I haven't got one this good at this price in a long, long time. For $25 and some junk frames and parts I never get the chance to scrap, I got this from the neighbor down the street Friday night as I was hitting early yard sales in ym area. The next day was the big community sale. It was at the top of a pile of scrap metal, although, this was destined for a collector that backed out. I know this is Huffy built and its a 1961. Can't wait to clean this one up this summer. I rode him around a bit and he runs just fine, brakes need a little bit of adjustment, but not bad. I got rid of two cleaned-out parts bikes and a heap of parts, got some extra space, and a nice new ride.

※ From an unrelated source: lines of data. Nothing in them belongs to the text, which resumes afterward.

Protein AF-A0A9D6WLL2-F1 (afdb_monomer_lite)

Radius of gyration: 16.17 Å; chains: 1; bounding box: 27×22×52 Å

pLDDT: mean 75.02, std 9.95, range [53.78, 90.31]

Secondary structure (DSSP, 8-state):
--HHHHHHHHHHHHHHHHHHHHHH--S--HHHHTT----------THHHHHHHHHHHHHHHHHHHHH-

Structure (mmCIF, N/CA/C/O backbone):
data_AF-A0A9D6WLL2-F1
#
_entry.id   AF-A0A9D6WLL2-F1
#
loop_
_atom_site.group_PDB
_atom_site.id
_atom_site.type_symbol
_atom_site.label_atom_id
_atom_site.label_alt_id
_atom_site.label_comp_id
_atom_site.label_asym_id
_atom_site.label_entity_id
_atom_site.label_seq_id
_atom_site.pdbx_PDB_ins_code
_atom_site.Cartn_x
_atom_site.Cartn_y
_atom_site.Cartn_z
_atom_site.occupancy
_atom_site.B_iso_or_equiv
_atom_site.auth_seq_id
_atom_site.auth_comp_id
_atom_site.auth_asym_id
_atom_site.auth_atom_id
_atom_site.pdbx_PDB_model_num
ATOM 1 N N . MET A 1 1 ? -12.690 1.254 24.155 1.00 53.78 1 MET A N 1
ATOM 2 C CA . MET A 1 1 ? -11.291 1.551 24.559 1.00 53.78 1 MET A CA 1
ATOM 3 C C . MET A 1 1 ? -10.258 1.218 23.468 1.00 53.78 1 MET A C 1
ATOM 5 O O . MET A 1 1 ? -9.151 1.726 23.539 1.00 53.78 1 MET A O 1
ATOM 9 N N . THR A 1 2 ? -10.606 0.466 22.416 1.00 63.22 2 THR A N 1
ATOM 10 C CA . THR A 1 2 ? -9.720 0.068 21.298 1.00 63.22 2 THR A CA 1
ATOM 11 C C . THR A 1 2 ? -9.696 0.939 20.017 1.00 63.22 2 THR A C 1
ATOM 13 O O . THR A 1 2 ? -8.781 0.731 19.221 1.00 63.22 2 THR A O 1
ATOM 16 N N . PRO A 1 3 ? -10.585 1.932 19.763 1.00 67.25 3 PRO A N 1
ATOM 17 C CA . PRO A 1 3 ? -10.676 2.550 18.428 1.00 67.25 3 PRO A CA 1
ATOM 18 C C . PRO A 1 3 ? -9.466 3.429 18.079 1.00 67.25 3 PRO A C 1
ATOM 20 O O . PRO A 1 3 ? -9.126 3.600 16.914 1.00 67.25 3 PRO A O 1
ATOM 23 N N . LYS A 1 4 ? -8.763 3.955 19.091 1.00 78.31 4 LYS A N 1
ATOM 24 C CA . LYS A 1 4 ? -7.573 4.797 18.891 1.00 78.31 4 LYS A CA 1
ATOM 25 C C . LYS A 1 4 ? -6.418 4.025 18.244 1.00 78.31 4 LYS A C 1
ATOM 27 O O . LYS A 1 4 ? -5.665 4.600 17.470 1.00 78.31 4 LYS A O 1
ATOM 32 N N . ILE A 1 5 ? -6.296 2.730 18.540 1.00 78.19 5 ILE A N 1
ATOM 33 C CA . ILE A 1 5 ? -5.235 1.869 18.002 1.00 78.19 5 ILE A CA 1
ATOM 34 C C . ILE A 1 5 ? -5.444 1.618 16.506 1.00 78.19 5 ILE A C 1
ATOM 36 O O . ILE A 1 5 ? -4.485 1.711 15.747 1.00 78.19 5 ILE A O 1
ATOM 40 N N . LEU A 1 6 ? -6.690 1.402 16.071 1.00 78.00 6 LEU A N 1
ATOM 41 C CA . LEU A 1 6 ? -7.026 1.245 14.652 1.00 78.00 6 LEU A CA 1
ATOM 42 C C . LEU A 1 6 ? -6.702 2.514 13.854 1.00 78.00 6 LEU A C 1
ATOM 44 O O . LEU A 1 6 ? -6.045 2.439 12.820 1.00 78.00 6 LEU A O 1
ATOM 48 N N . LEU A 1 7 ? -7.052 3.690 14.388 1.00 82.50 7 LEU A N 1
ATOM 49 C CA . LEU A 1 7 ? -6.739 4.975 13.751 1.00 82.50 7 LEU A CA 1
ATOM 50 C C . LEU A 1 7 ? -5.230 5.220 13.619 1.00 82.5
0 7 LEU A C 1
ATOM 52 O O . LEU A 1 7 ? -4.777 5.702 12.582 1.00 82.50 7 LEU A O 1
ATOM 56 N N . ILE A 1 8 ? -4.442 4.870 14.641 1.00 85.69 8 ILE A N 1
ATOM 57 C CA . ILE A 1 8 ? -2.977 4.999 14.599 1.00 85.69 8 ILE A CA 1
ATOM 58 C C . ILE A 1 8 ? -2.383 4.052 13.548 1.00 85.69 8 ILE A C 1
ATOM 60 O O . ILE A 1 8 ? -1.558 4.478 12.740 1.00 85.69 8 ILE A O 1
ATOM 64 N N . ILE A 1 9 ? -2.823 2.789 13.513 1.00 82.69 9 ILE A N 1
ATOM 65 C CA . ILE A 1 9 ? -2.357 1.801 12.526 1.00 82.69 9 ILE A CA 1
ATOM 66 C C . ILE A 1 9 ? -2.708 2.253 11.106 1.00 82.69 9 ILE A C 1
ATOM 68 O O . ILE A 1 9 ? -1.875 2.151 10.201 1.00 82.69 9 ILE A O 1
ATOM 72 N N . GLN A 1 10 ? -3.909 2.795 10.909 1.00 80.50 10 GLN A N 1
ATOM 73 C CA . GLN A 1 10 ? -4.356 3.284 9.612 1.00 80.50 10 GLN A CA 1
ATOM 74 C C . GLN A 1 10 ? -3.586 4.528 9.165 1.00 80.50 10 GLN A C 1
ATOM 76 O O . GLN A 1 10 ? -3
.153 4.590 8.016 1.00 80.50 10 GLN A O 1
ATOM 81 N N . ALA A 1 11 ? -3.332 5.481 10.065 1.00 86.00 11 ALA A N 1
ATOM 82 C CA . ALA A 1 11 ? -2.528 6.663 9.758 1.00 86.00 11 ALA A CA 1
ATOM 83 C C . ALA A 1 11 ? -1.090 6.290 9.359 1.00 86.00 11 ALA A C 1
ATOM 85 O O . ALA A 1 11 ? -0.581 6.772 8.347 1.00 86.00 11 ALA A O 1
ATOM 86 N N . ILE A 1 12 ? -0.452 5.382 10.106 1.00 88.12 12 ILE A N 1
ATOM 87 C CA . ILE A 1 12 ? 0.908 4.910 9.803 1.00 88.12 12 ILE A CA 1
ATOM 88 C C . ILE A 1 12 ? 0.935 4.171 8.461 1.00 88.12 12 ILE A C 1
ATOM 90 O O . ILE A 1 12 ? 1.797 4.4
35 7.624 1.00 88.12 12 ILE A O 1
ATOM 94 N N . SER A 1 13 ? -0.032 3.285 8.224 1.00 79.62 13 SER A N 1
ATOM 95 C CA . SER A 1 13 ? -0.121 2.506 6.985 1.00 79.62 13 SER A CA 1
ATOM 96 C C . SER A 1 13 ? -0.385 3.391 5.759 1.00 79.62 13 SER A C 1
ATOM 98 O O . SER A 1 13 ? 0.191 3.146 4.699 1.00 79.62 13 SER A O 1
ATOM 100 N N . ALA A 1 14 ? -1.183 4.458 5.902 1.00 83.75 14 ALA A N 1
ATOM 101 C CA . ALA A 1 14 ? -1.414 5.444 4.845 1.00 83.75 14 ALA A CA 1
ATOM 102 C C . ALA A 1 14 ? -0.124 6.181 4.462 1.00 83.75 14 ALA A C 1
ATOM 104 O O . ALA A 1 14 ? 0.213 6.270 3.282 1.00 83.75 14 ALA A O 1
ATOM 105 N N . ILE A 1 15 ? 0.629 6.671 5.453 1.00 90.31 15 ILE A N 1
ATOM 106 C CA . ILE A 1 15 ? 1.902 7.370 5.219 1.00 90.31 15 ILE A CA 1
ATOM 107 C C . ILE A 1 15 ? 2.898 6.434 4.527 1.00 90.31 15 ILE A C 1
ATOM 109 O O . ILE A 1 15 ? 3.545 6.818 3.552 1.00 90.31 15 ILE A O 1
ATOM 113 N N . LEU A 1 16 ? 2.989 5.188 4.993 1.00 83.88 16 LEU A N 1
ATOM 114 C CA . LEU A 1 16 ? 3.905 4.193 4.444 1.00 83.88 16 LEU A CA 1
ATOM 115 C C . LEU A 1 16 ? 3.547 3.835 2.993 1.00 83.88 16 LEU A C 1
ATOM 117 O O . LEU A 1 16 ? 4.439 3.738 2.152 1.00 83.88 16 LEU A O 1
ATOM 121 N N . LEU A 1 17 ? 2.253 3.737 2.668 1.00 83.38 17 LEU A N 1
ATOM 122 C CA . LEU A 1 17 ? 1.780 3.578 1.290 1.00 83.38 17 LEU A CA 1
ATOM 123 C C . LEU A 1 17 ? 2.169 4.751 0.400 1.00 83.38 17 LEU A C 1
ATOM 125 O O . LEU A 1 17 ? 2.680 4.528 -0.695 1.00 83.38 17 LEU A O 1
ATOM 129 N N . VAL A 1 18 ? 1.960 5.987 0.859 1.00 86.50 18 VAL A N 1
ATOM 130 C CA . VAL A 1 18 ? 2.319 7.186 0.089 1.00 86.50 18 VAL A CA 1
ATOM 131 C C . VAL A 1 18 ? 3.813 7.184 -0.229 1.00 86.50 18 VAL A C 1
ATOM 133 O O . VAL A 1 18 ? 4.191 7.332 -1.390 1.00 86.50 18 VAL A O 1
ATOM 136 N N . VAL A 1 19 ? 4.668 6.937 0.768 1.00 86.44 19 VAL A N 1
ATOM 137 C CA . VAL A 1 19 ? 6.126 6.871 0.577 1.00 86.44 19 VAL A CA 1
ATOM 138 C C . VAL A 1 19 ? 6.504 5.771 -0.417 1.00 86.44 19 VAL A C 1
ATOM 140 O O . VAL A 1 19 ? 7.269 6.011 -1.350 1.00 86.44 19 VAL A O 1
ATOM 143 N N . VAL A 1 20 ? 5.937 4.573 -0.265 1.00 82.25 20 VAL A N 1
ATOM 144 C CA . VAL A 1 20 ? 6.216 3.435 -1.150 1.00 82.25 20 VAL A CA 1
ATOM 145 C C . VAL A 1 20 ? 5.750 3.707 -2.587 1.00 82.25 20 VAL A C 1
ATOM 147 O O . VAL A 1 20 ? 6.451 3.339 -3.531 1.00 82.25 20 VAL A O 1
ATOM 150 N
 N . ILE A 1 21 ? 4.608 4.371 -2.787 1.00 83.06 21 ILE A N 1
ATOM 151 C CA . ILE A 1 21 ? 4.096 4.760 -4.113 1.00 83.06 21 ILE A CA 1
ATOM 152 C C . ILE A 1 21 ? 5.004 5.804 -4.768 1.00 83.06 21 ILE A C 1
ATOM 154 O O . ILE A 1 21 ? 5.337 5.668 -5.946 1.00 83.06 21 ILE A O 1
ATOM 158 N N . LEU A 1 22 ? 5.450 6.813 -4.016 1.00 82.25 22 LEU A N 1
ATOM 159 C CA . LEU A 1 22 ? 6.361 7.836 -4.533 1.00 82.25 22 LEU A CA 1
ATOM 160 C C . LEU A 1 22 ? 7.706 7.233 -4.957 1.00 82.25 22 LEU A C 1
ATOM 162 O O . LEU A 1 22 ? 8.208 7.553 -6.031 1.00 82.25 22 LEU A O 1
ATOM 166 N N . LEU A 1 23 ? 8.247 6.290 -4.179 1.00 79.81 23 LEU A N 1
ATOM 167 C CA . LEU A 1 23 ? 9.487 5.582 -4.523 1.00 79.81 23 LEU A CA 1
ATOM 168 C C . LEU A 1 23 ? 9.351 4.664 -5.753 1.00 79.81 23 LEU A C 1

Besides, My '63 Huffy I think is lonely, LOL! On top of that, its my school's colors; red, white and my '63 is black.

In the garage:











Soakin up the sun...


----------



## scrubbinrims (May 9, 2011)

From the looks of that seat, I think you found Ron Jeremy's bicycle growing up.


----------



## partsguy (May 9, 2011)

Whos Ron Jeremy?


----------



## chitown (May 9, 2011)

http://tinyurl.com/3vhld6v


----------



## partsguy (May 9, 2011)

Well, fomr what I've found, I am more motivated now to get rid of the seat I suppose, LOL!


----------



## chitown (May 9, 2011)

It's actually a pretty cool seat... just has a bad rap. Ain't the seats fault it's shaped that way. Kinda the missing link on the banana seat evolutionary scale. Neat bike though... regardless of what anyone thinks of the seat.


----------



## Larmo63 (May 9, 2011)

Who's Ron Jeremy?? Are you kidding me? Did you grow up on the moon?


----------



## partsguy (May 9, 2011)

Yes I did, I met Neil Armstrong when he landed there.


----------



## OldRider (May 9, 2011)

Not hard to tell you're from a different era then the majority of us


----------



## partsguy (May 10, 2011)

Got that right! Most guys here are in their 30s and up, I'm only 17!


----------